Monday, May 12, 2008

The Most Difficult Task

"You've got to be kidding me!" That's what I keep exclaiming to myself in the mirror. When it comes to church worship (how a church expresses adoration, devotion, allegiance, loyalty and submission to God through its various forms through music, communion, art, etc.), I keep coming back to the "incarnational paradigm" of ministry given to us when Jesus Christ took on flesh and became "God with us." As a result, he is not only our Savior and Lord, but our model of ministry as well. However, the incarnational approach is the most difficult task as it relates to some functions of the church. Few areas feel this more than in the area of a church's worship expressions.

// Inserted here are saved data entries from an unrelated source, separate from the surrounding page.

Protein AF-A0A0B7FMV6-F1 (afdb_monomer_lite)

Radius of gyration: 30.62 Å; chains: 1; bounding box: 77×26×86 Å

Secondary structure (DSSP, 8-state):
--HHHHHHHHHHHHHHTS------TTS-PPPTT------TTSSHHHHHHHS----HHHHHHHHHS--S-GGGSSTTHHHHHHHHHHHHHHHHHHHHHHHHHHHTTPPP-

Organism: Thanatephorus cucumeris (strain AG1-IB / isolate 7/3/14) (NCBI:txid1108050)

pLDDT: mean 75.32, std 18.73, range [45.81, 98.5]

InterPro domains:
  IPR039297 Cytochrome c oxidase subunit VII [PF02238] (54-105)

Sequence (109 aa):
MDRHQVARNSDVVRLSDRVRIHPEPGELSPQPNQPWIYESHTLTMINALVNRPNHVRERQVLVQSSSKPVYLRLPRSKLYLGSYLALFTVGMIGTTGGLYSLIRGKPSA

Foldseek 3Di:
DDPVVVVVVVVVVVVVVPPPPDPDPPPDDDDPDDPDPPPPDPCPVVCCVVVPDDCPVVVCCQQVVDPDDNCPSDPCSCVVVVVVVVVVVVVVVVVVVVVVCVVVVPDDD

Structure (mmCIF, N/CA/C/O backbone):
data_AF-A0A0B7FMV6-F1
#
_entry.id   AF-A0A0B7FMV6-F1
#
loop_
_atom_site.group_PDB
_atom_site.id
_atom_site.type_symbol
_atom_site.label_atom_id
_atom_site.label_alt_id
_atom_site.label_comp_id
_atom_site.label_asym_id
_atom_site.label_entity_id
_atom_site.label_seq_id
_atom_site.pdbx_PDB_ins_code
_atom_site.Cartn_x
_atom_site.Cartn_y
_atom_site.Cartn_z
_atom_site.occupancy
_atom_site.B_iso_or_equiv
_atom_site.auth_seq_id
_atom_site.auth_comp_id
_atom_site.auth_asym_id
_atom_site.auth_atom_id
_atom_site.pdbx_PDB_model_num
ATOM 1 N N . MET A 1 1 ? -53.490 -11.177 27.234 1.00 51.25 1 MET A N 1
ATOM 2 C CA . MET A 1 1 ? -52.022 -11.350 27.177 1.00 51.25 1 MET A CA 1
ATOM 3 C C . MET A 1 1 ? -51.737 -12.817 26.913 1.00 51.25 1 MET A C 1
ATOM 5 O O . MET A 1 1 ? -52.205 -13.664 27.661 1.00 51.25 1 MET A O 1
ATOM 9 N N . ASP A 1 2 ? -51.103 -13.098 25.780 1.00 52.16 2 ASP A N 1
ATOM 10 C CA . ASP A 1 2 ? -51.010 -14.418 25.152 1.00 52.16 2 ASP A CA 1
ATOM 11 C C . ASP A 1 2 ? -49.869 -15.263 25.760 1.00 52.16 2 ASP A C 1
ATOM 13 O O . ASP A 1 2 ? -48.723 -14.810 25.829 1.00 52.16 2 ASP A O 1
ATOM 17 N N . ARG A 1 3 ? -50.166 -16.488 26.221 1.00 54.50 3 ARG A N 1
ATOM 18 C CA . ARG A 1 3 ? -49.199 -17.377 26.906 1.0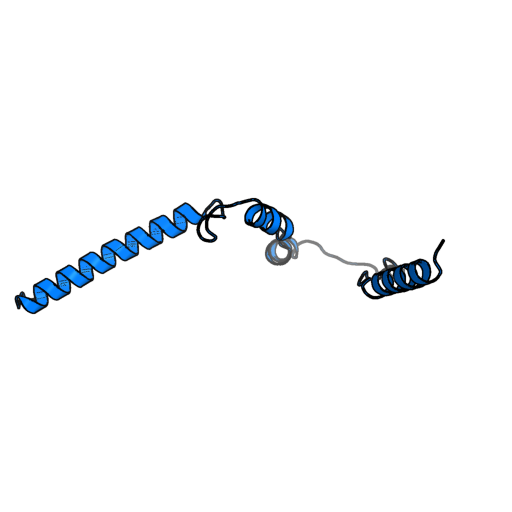0 54.50 3 ARG A CA 1
ATOM 19 C C . ARG A 1 3 ? -48.040 -17.803 25.997 1.00 54.50 3 ARG A C 1
ATOM 21 O O . ARG A 1 3 ? -46.973 -18.152 26.497 1.00 54.50 3 ARG A O 1
ATOM 28 N N . HIS A 1 4 ? -48.205 -17.697 24.679 1.00 52.84 4 HIS A N 1
ATOM 29 C CA . HIS A 1 4 ? -47.155 -17.992 23.700 1.00 52.84 4 HIS A CA 1
ATOM 30 C C . HIS A 1 4 ? -46.091 -16.885 23.571 1.00 52.84 4 HIS A C 1
ATOM 32 O O . HIS A 1 4 ? -45.001 -17.129 23.052 1.00 52.84 4 HIS A O 1
ATOM 38 N N . GLN A 1 5 ? -46.366 -15.671 24.063 1.00 53.06 5 GLN A N 1
ATOM 39 C CA . GLN A 1 5 ? -45.386 -14.574 24.114 1.00 53.06 5 GLN A CA 1
ATOM 40 C C . GLN A 1 5 ? -44.428 -14.725 25.308 1.00 53.06 5 GLN A C 1
ATOM 42 O O . GLN A 1 5 ? -43.245 -14.414 25.202 1.00 53.06 5 GLN A O 1
ATOM 47 N N . VAL A 1 6 ? -44.917 -15.263 26.432 1.00 56.25 6 VAL A N 1
ATOM 48 C CA . VAL A 1 6 ? -44.139 -15.392 27.676 1.00 56.25 6 VAL A CA 1
ATOM 49 C C . VAL A 1 6 ? -43.029 -16.443 27.545 1.00 56.25 6 VAL A C 1
ATOM 51 O O . VAL A 1 6 ? -41.909 -16.193 27.982 1.00 56.25 6 VAL A O 1
ATOM 54 N N . ALA A 1 7 ? -43.299 -17.567 26.870 1.00 56.62 7 ALA A N 1
ATOM 55 C CA . ALA A 1 7 ? -42.311 -18.631 26.659 1.00 56.62 7 ALA A CA 1
ATOM 56 C C . ALA A 1 7 ? -41.132 -18.194 25.763 1.00 56.62 7 ALA A C 1
ATOM 58 O O . ALA A 1 7 ? -39.977 -18.492 26.061 1.00 56.62 7 ALA A O 1
ATOM 59 N N . ARG A 1 8 ? -41.400 -17.407 24.708 1.00 58.22 8 ARG A N 1
ATOM 60 C CA . ARG A 1 8 ? -40.338 -16.868 23.838 1.00 58.22 8 ARG A CA 1
ATOM 61 C C . ARG A 1 8 ? -39.399 -15.919 24.578 1.00 58.22 8 ARG A C 1
ATOM 63 O O . ARG A 1 8 ? -38.197 -15.962 24.345 1.00 58.22 8 ARG A O 1
ATOM 70 N N . ASN A 1 9 ? -39.922 -15.101 25.490 1.00 53.22 9 ASN A N 1
ATOM 71 C CA . ASN A 1 9 ? -39.086 -14.191 26.271 1.00 53.22 9 ASN A CA 1
ATOM 72 C C . ASN A 1 9 ? -38.243 -14.919 27.328 1.00 53.22 9 ASN A C 1
ATOM 74 O O . ASN A 1 9 ? -37.107 -14.515 27.562 1.00 53.22 9 ASN A O 1
ATOM 78 N N . SER A 1 10 ? -38.736 -16.008 27.930 1.00 58.00 10 SER A N 1
ATOM 79 C CA . SER A 1 10 ? -37.947 -16.775 28.907 1.00 58.00 10 SER A CA 1
ATOM 80 C C . SER A 1 10 ? -36.759 -17.518 28.290 1.00 58.00 1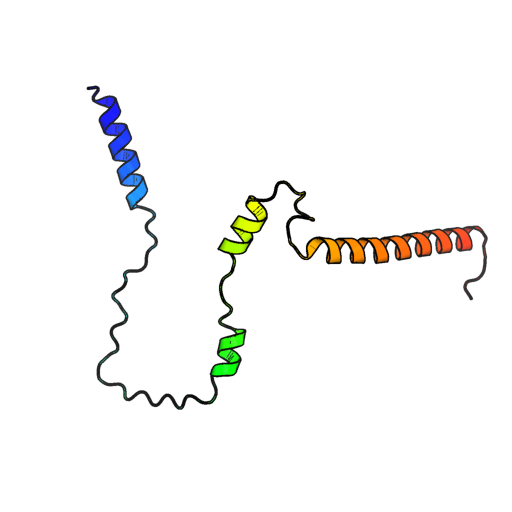0 SER A C 1
ATOM 82 O O . SER A 1 10 ? -35.724 -17.655 28.943 1.00 58.00 10 SER A O 1
ATOM 84 N N . ASP A 1 11 ? -36.873 -17.957 27.035 1.00 58.16 11 ASP A N 1
ATOM 85 C CA . ASP A 1 11 ? -35.783 -18.657 26.349 1.00 58.16 11 ASP A CA 1
ATOM 86 C C . ASP A 1 11 ? -34.670 -17.696 25.908 1.00 58.16 11 ASP A C 1
ATOM 88 O O . ASP A 1 11 ? -33.489 -18.021 26.028 1.00 58.16 11 ASP A O 1
ATOM 92 N N . VAL A 1 12 ? -35.019 -16.471 25.496 1.00 58.75 12 VAL A N 1
ATOM 93 C CA . VAL A 1 12 ? -34.039 -15.416 25.173 1.00 58.75 12 VAL A CA 1
ATOM 94 C C . VAL A 1 12 ? -33.254 -14.985 26.418 1.00 58.75 12 VAL A C 1
ATOM 96 O O . VAL A 1 12 ? -32.037 -14.831 26.341 1.00 58.75 12 VAL A O 1
ATOM 99 N N . VAL A 1 13 ? -33.915 -14.874 27.578 1.00 58.03 13 VAL A N 1
ATOM 100 C CA . VAL A 1 13 ? -33.258 -14.537 28.856 1.00 58.03 13 VAL A CA 1
ATOM 101 C C . VAL A 1 13 ? -32.306 -15.651 29.319 1.00 58.03 13 VAL A C 1
ATOM 103 O O . VAL A 1 13 ? -31.207 -15.368 29.792 1.00 58.03 13 VAL A O 1
ATOM 106 N N . ARG A 1 14 ? -32.656 -16.929 29.112 1.00 56.78 14 ARG A N 1
ATOM 107 C CA . ARG A 1 14 ? -31.761 -18.058 29.436 1.00 56.78 14 ARG A CA 1
ATOM 108 C C . ARG A 1 14 ? -30.548 -18.169 28.512 1.00 56.78 14 ARG A C 1
ATOM 110 O O . ARG A 1 14 ? -29.500 -18.648 28.943 1.00 56.78 14 ARG A O 1
ATOM 117 N N . LEU A 1 15 ? -30.667 -17.743 27.255 1.00 52.09 15 LEU A N 1
ATOM 118 C CA . LEU A 1 15 ? -29.554 -17.752 26.302 1.00 52.09 15 LEU A CA 1
ATOM 119 C C . LEU A 1 15 ? -28.537 -16.633 26.584 1.00 52.09 15 LEU A C 1
ATOM 121 O O . LEU A 1 15 ? -27.345 -16.838 26.356 1.00 52.09 15 LEU A O 1
ATOM 125 N N . SER A 1 16 ? -28.966 -15.498 27.151 1.00 54.69 16 SER A N 1
ATOM 126 C CA . SER A 1 16 ? -28.059 -14.424 27.588 1.00 54.69 16 SER A CA 1
ATOM 127 C C . SER A 1 16 ? -27.203 -14.768 28.815 1.00 54.69 16 SER A C 1
ATOM 129 O O . SER A 1 16 ? -26.150 -14.161 28.998 1.00 54.69 16 SER A O 1
ATOM 131 N N . ASP A 1 17 ? -27.593 -15.763 29.618 1.00 53.47 17 ASP A N 1
ATOM 132 C CA . ASP A 1 17 ? -26.840 -16.173 30.815 1.00 53.47 17 ASP A CA 1
ATOM 133 C C . ASP A 1 17 ? -25.707 -17.172 30.529 1.00 53.47 17 ASP A C 1
ATOM 135 O O . ASP A 1 17 ? -24.794 -17.320 31.340 1.00 53.47 17 ASP A O 1
ATOM 139 N N . ARG A 1 18 ? -25.707 -17.846 29.370 1.00 56.06 18 ARG A N 1
ATOM 140 C CA . ARG A 1 18 ? -24.697 -18.874 29.037 1.00 56.06 18 ARG A CA 1
ATOM 141 C C . ARG A 1 18 ? -23.463 -18.374 28.285 1.00 56.06 18 ARG A C 1
ATOM 143 O O . ARG A 1 18 ? -22.552 -19.163 28.053 1.00 56.06 18 ARG A O 1
ATOM 150 N N . VAL A 1 19 ? -23.380 -17.089 27.947 1.00 56.59 19 VAL A N 1
ATOM 151 C CA . VAL A 1 19 ? -22.171 -16.487 27.352 1.00 56.59 19 VAL A CA 1
ATOM 152 C C . VAL A 1 19 ? -21.726 -15.305 28.202 1.00 56.59 19 VAL A C 1
ATOM 154 O O . VAL A 1 19 ? -21.649 -14.165 27.756 1.00 56.59 19 VAL A O 1
ATOM 157 N N . ARG A 1 20 ? -21.428 -15.581 29.471 1.00 45.81 20 ARG A N 1
ATOM 158 C CA . ARG A 1 20 ? -20.692 -14.657 30.328 1.00 45.81 20 ARG A CA 1
ATOM 159 C C . ARG A 1 20 ? -19.306 -15.246 30.580 1.00 45.81 20 ARG A C 1
ATOM 161 O O . ARG A 1 20 ? -19.052 -15.838 31.617 1.00 45.81 20 ARG A O 1
ATOM 168 N N . ILE A 1 21 ? -18.403 -15.106 29.607 1.00 51.47 21 ILE A N 1
ATOM 169 C CA . ILE A 1 21 ? -16.968 -15.319 29.845 1.00 51.47 21 ILE A CA 1
ATOM 170 C C . ILE A 1 21 ? -16.449 -14.048 30.527 1.00 51.47 21 ILE A C 1
ATOM 172 O O . ILE A 1 21 ? -15.840 -13.186 29.902 1.00 51.47 21 ILE A O 1
ATOM 176 N N . HIS A 1 22 ? -16.780 -13.897 31.805 1.00 48.25 22 HIS A N 1
ATOM 177 C CA . HIS A 1 22 ? -16.129 -12.953 32.702 1.00 48.25 22 HIS A CA 1
ATOM 178 C C . HIS A 1 22 ? -15.431 -13.795 33.773 1.00 48.25 22 HIS A C 1
ATOM 180 O O . HIS A 1 22 ? -16.127 -14.523 34.477 1.00 48.25 22 HIS A O 1
ATOM 186 N N . PRO A 1 23 ? -14.093 -13.765 33.893 1.00 55.47 23 PRO A N 1
ATOM 187 C CA . PRO A 1 23 ? -13.443 -14.350 35.056 1.00 55.47 23 PRO A CA 1
ATOM 188 C C . PRO A 1 23 ? -13.862 -13.570 36.313 1.00 55.47 23 PRO A C 1
ATOM 190 O O . PRO A 1 23 ? -13.903 -12.337 36.299 1.00 55.47 23 PRO A O 1
ATOM 193 N N . GLU A 1 24 ? -14.204 -14.304 37.370 1.00 59.38 24 GLU A N 1
ATOM 194 C CA . GLU A 1 24 ? -14.574 -13.790 38.693 1.00 59.38 24 GLU A CA 1
ATOM 195 C C . GLU A 1 24 ? -13.492 -12.827 39.236 1.00 59.38 24 GLU A C 1
ATOM 197 O O . GLU A 1 24 ? -12.314 -13.196 39.300 1.00 59.38 24 GLU A O 1
ATOM 202 N N . PRO A 1 25 ? -13.836 -11.592 39.649 1.00 57.28 25 PRO A N 1
ATOM 203 C CA . PRO A 1 25 ? -12.872 -10.610 40.143 1.00 57.28 25 PRO A CA 1
ATOM 204 C C . PRO A 1 25 ? -12.566 -10.831 41.636 1.00 57.28 25 PRO A C 1
ATOM 206 O O . PRO A 1 25 ? -12.812 -9.950 42.457 1.00 57.28 25 PRO A O 1
ATOM 209 N N . GLY A 1 26 ? -12.056 -12.013 42.002 1.00 55.84 26 GLY A N 1
ATOM 210 C CA . GLY A 1 26 ? -11.868 -12.370 43.416 1.00 55.84 26 GLY A CA 1
ATOM 211 C C . GLY A 1 26 ? -10.721 -13.314 43.773 1.00 55.84 26 GLY A C 1
ATOM 212 O O . GLY A 1 26 ? -10.433 -13.460 44.954 1.00 55.84 26 GLY A O 1
ATOM 213 N N . GLU A 1 27 ? -10.019 -13.922 42.815 1.00 50.50 27 GLU A N 1
ATOM 214 C CA 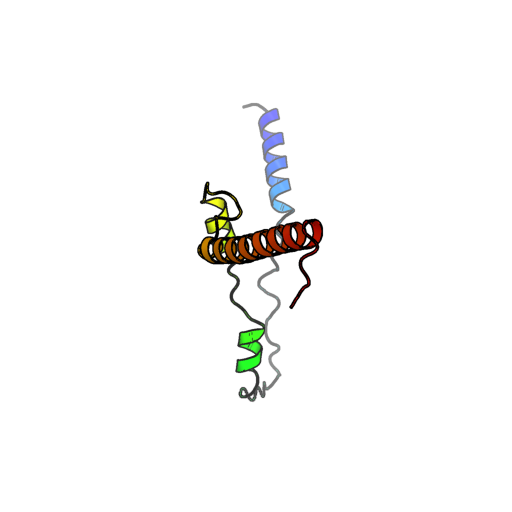. GLU A 1 27 ? -9.056 -14.999 43.121 1.00 50.50 27 GLU A CA 1
ATOM 215 C C . GLU A 1 27 ? -7.575 -14.576 43.040 1.00 50.50 27 GLU A C 1
ATOM 217 O O . GLU A 1 27 ? -6.707 -15.349 42.652 1.00 50.50 27 GLU A O 1
ATOM 222 N N . LEU A 1 28 ? -7.266 -13.329 43.408 1.00 57.16 28 LEU A N 1
ATOM 223 C CA . LEU A 1 28 ? -5.891 -12.817 43.538 1.00 57.16 28 LEU A CA 1
ATOM 224 C C . LEU A 1 28 ? -5.749 -11.981 44.821 1.00 57.16 28 LEU A C 1
ATOM 226 O O . LEU A 1 28 ? -5.342 -10.822 44.797 1.00 57.16 28 LEU A O 1
ATOM 230 N N . SER A 1 29 ? -6.094 -12.561 45.972 1.00 55.69 29 SER A N 1
ATOM 231 C CA . SER A 1 29 ? -5.576 -12.057 47.249 1.00 55.69 29 SER A CA 1
ATOM 232 C C . SER A 1 29 ? -4.112 -12.503 47.399 1.00 55.69 29 SER A C 1
ATOM 234 O O . SER A 1 29 ? -3.847 -13.705 47.320 1.00 55.69 29 SER A O 1
ATOM 236 N N . PRO A 1 30 ? -3.140 -11.594 47.604 1.00 56.41 30 PRO A N 1
ATOM 237 C CA . PRO A 1 30 ? -1.761 -11.998 47.853 1.00 56.41 30 PRO A CA 1
ATOM 238 C C . PRO A 1 30 ? -1.664 -12.738 49.193 1.00 56.41 30 PRO A C 1
ATOM 240 O O . PRO A 1 30 ? -2.175 -12.262 50.208 1.00 56.41 30 PRO A O 1
ATOM 243 N N . GLN A 1 31 ? -1.002 -13.900 49.205 1.00 57.81 31 GLN A N 1
ATOM 244 C CA . GLN A 1 31 ? -0.742 -14.644 50.440 1.00 57.81 31 GLN A CA 1
ATOM 245 C C . GLN A 1 31 ? 0.147 -13.809 51.389 1.00 57.81 31 GLN A C 1
ATOM 247 O O . GLN A 1 31 ? 1.148 -13.245 50.942 1.00 57.81 31 GLN A O 1
ATOM 252 N N . PRO A 1 32 ? -0.185 -13.723 52.692 1.00 59.34 32 PRO A N 1
ATOM 253 C CA . PRO A 1 32 ? 0.367 -12.728 53.621 1.00 59.34 32 PRO A CA 1
ATOM 254 C C . PRO A 1 32 ? 1.816 -12.977 54.094 1.00 59.34 32 PRO A C 1
ATOM 256 O O . PRO A 1 32 ? 2.257 -12.335 55.042 1.00 59.34 32 PRO A O 1
ATOM 259 N N . ASN A 1 33 ? 2.576 -13.890 53.481 1.00 59.19 33 ASN A N 1
ATOM 260 C CA . ASN A 1 33 ? 3.898 -14.303 53.971 1.00 59.19 33 ASN A CA 1
ATOM 261 C C . ASN A 1 33 ? 4.998 -14.387 52.898 1.00 59.19 33 ASN A C 1
ATOM 263 O O . ASN A 1 33 ? 5.875 -15.243 52.986 1.00 59.19 33 ASN A O 1
ATOM 267 N N . GLN A 1 34 ? 4.996 -13.494 51.910 1.00 57.88 34 GLN A N 1
ATOM 268 C CA . GLN A 1 34 ? 6.105 -13.387 50.958 1.00 57.88 34 GLN A CA 1
ATOM 269 C C . GLN A 1 34 ? 6.737 -11.991 51.058 1.00 57.88 34 GLN A C 1
ATOM 271 O O . GLN A 1 34 ? 6.099 -11.022 50.651 1.00 57.88 34 GLN A O 1
ATOM 276 N N . PRO A 1 35 ? 7.966 -11.833 51.593 1.00 52.50 35 PRO A N 1
ATOM 277 C CA . PRO A 1 35 ? 8.691 -10.580 51.452 1.00 52.50 35 PRO A CA 1
ATOM 278 C C . PRO A 1 35 ? 9.125 -10.464 49.992 1.00 52.50 35 PRO A C 1
ATOM 280 O O . PRO A 1 35 ? 10.085 -11.091 49.546 1.00 52.50 35 PRO A O 1
ATOM 283 N N . TRP A 1 36 ? 8.375 -9.692 49.217 1.00 52.88 36 TRP A N 1
ATOM 284 C CA . TRP A 1 36 ? 8.702 -9.411 47.831 1.00 52.88 36 TRP A CA 1
ATOM 285 C C . TRP A 1 36 ? 9.962 -8.547 47.740 1.00 52.88 36 TRP A C 1
ATOM 287 O O . TRP A 1 36 ? 9.906 -7.318 47.777 1.00 52.88 36 TRP A O 1
ATOM 297 N N . ILE A 1 37 ? 11.111 -9.197 47.575 1.00 56.69 37 ILE A N 1
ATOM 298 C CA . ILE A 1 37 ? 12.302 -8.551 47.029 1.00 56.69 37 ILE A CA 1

If a church pursues the incarnational approach, it feels the simultaneous mandates to both (1) express the holiness of God in how he calls his church to be a peculiar and separate people, and (2) express the relevance of God in how he took on human flesh, culture and language in the person of Jesus Christ. Most church seems to pursue one of these over the other. They strive to be either predominantly rooted to the great traditions of the church, or predominantly relevant to the current times; to express the holiness God calls his people to, or the "earthiness" his people are called to; to be either more "in the world," or more "not of the world." Maintaining the tension of the two is definitely the most difficult task.

Is it even possible? Or is it foolhardy to continuously attempt it? Or is it more that such an seemingly impossible task is exactly what the church is called to?